Data extracted from a collection
━━━━━━━━

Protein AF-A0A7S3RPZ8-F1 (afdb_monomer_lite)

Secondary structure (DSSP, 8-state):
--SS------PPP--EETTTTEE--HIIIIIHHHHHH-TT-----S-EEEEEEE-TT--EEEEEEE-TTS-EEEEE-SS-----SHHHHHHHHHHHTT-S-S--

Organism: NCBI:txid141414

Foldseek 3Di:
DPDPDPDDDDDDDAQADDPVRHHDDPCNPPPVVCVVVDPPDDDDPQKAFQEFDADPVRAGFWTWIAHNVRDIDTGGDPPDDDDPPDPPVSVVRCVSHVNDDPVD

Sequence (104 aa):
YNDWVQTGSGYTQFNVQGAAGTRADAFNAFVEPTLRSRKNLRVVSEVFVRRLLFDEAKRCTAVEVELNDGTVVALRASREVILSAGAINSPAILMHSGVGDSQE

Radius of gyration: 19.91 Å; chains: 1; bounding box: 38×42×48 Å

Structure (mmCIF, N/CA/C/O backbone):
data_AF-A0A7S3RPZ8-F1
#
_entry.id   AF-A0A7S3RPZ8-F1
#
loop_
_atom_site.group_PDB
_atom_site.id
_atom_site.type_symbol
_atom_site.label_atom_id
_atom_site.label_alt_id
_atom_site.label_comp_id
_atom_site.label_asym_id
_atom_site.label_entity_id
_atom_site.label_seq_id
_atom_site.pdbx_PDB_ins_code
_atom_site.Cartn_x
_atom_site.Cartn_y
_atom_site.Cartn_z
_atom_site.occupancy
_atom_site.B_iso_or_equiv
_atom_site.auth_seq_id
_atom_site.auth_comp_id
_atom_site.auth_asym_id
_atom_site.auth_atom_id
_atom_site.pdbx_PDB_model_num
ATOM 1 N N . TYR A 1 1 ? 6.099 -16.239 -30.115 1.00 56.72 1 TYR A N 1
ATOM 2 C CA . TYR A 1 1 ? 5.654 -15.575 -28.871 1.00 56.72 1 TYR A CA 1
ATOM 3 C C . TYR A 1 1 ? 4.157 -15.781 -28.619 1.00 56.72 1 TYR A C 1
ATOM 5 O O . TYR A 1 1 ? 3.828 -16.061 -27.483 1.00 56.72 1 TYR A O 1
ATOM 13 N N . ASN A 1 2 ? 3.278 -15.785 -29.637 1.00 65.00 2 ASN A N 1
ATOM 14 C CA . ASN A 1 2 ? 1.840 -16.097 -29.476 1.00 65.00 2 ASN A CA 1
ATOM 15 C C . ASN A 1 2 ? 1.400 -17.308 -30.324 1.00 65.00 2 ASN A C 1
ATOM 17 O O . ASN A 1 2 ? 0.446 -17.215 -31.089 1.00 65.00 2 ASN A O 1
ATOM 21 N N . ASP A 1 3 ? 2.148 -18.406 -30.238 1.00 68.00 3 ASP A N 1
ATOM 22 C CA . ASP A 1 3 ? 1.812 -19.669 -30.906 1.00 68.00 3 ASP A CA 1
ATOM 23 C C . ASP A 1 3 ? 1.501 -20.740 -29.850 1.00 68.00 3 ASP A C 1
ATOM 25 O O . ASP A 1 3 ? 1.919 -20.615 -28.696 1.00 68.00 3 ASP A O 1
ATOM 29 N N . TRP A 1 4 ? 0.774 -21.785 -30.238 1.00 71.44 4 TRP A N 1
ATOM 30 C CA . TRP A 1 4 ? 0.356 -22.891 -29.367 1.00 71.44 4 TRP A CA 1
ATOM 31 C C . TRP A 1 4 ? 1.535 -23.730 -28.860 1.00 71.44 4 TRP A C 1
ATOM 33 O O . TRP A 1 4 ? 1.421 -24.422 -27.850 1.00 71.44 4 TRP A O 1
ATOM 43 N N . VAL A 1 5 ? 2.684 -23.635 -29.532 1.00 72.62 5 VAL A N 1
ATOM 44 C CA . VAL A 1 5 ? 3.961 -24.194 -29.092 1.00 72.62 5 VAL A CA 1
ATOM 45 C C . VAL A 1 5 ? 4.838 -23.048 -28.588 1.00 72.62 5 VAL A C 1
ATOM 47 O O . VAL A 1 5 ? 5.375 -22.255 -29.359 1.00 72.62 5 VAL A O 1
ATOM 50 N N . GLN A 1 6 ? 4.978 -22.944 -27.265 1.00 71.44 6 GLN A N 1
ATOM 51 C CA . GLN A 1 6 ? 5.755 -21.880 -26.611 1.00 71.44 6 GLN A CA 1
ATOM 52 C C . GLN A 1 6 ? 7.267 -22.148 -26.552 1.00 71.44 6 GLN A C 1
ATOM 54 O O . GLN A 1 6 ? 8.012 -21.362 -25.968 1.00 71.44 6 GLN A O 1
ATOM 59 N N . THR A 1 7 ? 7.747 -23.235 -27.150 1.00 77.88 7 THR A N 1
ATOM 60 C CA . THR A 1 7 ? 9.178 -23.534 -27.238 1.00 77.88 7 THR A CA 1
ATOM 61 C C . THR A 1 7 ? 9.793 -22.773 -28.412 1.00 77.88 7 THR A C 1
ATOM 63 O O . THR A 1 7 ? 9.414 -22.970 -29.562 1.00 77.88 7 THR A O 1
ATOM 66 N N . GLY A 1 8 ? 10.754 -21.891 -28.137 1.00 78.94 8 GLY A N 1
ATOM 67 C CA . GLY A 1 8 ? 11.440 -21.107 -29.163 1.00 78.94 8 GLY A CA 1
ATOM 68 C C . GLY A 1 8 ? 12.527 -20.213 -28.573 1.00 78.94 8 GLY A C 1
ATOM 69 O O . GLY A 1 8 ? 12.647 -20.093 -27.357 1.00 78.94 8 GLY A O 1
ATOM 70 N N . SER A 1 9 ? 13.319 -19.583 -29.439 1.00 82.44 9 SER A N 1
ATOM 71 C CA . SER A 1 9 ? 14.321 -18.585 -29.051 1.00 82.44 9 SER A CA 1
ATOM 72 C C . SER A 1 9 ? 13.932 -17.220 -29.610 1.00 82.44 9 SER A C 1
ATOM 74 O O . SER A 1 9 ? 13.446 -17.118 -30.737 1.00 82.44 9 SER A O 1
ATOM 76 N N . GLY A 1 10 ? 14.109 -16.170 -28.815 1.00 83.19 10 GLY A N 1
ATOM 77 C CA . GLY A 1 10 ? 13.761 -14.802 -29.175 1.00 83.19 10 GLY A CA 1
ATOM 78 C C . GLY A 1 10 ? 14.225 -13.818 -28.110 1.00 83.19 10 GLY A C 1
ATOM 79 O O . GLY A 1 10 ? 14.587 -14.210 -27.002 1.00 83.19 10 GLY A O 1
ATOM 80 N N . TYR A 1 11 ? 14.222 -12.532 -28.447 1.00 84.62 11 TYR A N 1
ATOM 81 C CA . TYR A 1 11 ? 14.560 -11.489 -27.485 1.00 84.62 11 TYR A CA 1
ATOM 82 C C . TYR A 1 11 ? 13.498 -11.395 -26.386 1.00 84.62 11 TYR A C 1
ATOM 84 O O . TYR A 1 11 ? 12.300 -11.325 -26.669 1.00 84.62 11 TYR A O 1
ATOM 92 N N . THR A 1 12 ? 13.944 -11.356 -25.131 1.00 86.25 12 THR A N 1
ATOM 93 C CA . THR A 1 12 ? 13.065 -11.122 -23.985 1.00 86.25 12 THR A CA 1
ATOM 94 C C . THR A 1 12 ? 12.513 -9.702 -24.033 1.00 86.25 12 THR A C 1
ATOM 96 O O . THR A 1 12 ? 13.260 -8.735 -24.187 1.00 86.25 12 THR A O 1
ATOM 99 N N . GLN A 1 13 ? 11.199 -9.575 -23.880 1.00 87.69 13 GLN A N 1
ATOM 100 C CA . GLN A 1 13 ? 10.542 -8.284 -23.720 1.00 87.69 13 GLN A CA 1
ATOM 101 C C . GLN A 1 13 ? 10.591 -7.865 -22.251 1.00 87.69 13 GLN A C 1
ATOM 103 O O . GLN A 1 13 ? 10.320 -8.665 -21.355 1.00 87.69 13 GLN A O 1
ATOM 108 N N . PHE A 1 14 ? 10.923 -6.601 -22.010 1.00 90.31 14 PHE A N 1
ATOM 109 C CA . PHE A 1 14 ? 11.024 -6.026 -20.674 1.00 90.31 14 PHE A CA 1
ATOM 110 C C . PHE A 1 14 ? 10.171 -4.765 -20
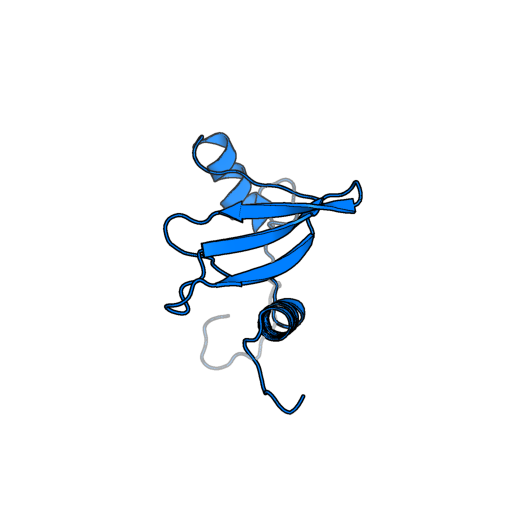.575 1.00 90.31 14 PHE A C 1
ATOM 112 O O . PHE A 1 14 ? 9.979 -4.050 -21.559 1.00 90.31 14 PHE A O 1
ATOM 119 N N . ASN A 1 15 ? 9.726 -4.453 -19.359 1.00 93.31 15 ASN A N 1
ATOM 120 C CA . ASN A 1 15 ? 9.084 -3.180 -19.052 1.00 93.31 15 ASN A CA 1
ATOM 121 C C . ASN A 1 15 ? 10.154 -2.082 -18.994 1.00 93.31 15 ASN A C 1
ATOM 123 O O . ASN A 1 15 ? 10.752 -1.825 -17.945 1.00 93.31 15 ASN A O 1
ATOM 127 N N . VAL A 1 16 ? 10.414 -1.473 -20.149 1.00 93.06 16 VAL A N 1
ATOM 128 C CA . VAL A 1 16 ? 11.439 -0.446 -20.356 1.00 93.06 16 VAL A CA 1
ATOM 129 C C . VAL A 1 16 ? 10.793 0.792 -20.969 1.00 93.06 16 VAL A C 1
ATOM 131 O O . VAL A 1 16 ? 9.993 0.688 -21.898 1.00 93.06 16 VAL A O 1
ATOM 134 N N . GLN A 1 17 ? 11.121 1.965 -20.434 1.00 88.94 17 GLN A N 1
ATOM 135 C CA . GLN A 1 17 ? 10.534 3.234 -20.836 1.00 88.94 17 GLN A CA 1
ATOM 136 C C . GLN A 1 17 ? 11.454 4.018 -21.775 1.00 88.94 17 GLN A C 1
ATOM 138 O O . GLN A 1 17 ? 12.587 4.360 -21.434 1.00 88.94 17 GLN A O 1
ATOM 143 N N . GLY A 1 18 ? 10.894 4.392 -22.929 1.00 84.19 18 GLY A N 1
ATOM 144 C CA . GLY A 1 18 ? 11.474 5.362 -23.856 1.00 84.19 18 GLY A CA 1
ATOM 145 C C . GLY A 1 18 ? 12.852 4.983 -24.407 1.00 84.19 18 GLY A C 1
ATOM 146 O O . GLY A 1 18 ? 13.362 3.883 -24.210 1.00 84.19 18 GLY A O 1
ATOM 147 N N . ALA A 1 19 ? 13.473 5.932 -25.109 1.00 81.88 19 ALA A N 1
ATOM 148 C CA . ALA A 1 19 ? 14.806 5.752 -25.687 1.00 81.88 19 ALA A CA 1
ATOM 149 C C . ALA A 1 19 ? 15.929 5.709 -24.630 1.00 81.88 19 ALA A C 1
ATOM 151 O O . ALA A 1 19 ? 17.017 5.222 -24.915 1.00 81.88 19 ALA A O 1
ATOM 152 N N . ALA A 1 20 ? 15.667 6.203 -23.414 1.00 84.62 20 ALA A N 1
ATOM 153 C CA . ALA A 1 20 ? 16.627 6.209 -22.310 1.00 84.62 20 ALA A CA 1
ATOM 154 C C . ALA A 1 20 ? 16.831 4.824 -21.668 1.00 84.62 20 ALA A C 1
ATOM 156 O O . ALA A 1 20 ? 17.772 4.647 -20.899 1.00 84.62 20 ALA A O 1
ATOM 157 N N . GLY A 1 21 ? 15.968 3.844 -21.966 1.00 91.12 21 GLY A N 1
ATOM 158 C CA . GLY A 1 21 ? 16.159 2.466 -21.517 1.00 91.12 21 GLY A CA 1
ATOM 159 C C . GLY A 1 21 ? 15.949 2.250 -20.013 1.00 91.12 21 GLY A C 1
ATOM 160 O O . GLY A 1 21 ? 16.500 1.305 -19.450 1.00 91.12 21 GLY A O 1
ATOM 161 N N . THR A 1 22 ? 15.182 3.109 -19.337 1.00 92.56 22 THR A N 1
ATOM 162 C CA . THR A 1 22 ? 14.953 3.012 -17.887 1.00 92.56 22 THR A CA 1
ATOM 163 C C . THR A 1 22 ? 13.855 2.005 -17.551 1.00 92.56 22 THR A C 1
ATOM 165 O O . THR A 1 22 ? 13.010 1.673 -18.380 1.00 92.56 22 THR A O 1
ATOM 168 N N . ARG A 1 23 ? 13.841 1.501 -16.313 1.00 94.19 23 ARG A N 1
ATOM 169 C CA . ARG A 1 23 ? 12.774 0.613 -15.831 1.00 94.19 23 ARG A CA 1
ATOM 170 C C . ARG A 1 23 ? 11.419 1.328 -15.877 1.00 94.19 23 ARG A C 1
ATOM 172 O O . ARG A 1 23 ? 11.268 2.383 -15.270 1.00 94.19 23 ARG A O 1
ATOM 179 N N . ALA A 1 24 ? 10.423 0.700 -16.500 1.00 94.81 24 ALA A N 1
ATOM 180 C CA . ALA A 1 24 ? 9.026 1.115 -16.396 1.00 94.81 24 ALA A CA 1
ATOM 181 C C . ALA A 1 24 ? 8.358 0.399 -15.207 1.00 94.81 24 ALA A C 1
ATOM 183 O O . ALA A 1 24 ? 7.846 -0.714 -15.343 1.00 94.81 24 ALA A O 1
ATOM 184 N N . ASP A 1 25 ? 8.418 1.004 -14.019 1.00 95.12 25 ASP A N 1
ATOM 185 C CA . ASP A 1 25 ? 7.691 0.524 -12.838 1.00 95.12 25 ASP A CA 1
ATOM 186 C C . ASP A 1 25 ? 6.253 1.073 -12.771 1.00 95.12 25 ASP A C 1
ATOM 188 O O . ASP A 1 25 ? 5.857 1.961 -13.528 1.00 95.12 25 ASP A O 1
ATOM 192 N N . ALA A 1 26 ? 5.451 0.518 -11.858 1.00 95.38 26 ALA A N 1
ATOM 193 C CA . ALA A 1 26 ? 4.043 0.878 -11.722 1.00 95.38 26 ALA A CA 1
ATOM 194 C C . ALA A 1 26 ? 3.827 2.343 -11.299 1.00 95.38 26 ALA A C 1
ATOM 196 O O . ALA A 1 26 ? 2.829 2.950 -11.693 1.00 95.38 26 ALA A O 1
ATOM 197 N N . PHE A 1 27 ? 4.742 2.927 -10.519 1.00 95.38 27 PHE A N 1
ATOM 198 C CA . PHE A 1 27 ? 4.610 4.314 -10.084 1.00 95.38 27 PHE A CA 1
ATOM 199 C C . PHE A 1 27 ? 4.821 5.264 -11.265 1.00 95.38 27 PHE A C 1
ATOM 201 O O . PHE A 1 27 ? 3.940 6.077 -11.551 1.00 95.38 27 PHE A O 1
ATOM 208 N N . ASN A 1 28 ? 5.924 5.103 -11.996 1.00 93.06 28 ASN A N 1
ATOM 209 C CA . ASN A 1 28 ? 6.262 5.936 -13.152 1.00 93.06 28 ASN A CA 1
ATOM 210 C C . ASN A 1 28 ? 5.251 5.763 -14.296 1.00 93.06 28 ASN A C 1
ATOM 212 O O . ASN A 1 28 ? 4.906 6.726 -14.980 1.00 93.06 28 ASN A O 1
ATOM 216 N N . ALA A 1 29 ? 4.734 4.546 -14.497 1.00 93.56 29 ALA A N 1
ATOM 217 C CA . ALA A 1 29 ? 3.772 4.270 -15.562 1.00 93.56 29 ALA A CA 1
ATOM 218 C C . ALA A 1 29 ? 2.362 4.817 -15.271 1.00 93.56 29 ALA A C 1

━━━━━━━━

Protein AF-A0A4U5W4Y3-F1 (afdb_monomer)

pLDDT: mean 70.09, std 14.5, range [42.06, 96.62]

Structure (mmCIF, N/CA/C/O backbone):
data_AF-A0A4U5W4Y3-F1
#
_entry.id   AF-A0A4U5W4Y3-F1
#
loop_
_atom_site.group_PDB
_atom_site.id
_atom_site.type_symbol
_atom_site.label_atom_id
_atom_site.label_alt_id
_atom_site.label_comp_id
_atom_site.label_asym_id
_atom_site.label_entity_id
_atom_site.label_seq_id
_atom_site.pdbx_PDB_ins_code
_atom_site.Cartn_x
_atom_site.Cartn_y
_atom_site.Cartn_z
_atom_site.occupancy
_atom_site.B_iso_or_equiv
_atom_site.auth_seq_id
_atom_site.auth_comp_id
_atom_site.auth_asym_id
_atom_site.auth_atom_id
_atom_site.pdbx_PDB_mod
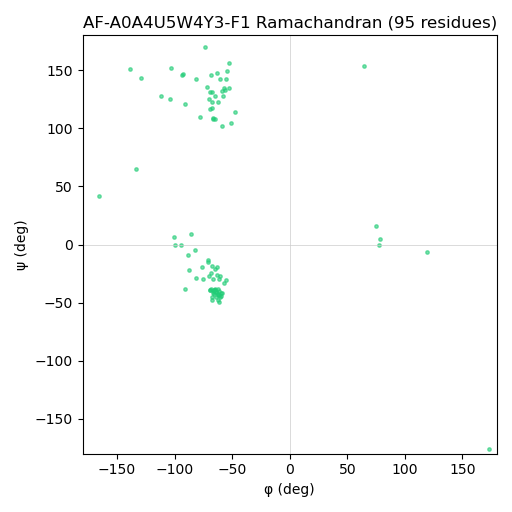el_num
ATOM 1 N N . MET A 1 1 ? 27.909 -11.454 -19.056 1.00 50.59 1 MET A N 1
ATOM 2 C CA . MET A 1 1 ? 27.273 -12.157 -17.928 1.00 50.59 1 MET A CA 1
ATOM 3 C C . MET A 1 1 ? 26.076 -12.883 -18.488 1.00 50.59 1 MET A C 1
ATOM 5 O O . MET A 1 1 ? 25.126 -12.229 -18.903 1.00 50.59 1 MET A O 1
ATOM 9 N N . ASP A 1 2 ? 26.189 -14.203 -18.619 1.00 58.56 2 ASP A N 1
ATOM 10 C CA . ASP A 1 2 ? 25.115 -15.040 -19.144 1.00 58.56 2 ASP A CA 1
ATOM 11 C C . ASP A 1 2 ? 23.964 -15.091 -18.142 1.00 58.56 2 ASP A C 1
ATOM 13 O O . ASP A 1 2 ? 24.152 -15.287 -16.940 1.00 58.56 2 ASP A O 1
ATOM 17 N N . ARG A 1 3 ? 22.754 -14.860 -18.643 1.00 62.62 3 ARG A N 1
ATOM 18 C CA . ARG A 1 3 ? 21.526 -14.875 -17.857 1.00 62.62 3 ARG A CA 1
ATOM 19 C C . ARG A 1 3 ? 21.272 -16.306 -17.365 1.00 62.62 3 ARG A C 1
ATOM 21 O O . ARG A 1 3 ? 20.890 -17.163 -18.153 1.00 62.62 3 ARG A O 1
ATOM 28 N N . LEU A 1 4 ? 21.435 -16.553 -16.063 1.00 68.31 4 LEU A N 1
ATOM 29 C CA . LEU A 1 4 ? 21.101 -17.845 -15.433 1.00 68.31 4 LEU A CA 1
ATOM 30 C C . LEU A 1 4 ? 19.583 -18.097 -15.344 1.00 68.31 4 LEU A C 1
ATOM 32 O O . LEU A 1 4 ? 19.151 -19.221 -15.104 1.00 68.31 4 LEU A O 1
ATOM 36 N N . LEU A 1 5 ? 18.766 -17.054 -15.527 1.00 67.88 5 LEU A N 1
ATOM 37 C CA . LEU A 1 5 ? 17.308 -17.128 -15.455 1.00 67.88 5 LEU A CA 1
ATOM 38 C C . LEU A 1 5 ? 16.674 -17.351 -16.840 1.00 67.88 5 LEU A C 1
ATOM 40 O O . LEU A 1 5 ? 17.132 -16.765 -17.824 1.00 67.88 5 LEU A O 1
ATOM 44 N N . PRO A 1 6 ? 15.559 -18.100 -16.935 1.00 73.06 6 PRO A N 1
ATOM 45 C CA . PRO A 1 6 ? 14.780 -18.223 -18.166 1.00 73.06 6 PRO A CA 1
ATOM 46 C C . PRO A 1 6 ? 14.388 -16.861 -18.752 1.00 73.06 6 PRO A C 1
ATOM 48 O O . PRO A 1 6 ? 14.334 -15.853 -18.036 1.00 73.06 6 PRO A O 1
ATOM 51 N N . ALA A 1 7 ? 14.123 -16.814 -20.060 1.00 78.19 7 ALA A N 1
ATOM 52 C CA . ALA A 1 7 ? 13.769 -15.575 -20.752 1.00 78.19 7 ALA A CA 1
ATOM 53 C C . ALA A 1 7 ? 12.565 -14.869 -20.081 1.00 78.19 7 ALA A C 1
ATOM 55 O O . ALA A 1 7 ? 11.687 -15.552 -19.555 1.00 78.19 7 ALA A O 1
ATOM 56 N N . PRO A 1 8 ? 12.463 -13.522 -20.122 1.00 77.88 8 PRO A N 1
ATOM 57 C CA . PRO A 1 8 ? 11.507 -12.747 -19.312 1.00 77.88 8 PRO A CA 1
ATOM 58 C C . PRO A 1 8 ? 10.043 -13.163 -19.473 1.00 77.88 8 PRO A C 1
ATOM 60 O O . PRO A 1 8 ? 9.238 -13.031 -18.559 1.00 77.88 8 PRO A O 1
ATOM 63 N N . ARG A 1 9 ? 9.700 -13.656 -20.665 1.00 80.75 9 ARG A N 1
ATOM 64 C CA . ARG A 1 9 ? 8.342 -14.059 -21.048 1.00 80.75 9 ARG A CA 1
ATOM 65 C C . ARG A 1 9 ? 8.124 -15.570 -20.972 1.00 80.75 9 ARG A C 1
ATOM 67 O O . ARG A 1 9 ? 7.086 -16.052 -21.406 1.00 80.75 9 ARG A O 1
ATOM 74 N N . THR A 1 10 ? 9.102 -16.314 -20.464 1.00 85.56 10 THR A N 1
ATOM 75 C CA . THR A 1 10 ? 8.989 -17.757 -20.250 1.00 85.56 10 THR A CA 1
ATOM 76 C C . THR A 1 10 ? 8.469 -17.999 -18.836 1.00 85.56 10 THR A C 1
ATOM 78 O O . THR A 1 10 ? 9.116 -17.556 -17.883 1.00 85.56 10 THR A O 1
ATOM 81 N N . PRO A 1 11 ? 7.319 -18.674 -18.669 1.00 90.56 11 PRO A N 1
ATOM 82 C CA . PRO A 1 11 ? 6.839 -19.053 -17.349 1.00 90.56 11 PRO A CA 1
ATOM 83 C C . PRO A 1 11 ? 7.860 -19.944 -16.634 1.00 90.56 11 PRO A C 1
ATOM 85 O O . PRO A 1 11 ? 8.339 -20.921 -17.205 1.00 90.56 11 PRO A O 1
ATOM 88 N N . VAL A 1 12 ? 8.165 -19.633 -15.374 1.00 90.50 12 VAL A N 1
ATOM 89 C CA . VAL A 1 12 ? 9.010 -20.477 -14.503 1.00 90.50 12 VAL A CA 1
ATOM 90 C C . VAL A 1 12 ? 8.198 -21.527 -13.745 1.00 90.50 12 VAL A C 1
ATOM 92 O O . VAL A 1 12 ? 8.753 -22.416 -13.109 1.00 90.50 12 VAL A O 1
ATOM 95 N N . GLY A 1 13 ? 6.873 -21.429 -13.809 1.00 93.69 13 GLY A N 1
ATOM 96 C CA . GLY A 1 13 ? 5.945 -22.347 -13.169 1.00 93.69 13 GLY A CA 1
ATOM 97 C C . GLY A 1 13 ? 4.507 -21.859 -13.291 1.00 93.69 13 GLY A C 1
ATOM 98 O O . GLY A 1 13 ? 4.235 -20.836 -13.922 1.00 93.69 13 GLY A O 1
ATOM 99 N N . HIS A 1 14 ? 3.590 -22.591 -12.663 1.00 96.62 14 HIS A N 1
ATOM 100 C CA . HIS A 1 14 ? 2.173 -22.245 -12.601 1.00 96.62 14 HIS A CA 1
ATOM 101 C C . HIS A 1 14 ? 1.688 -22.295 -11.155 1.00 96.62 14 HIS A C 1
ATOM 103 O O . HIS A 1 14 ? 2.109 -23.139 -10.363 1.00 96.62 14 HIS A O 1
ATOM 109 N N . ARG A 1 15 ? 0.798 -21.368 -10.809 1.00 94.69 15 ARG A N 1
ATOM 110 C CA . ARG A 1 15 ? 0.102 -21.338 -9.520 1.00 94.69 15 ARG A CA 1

━━━━━━━━

→ Required action: Show all lines above holding "Protein".

→ Output below:
Protein AF-A0A7S3RPZ8-F1 (afdb_monomer_lite)
Protein AF-A0A4U5W4Y3-F1 (afdb_monomer)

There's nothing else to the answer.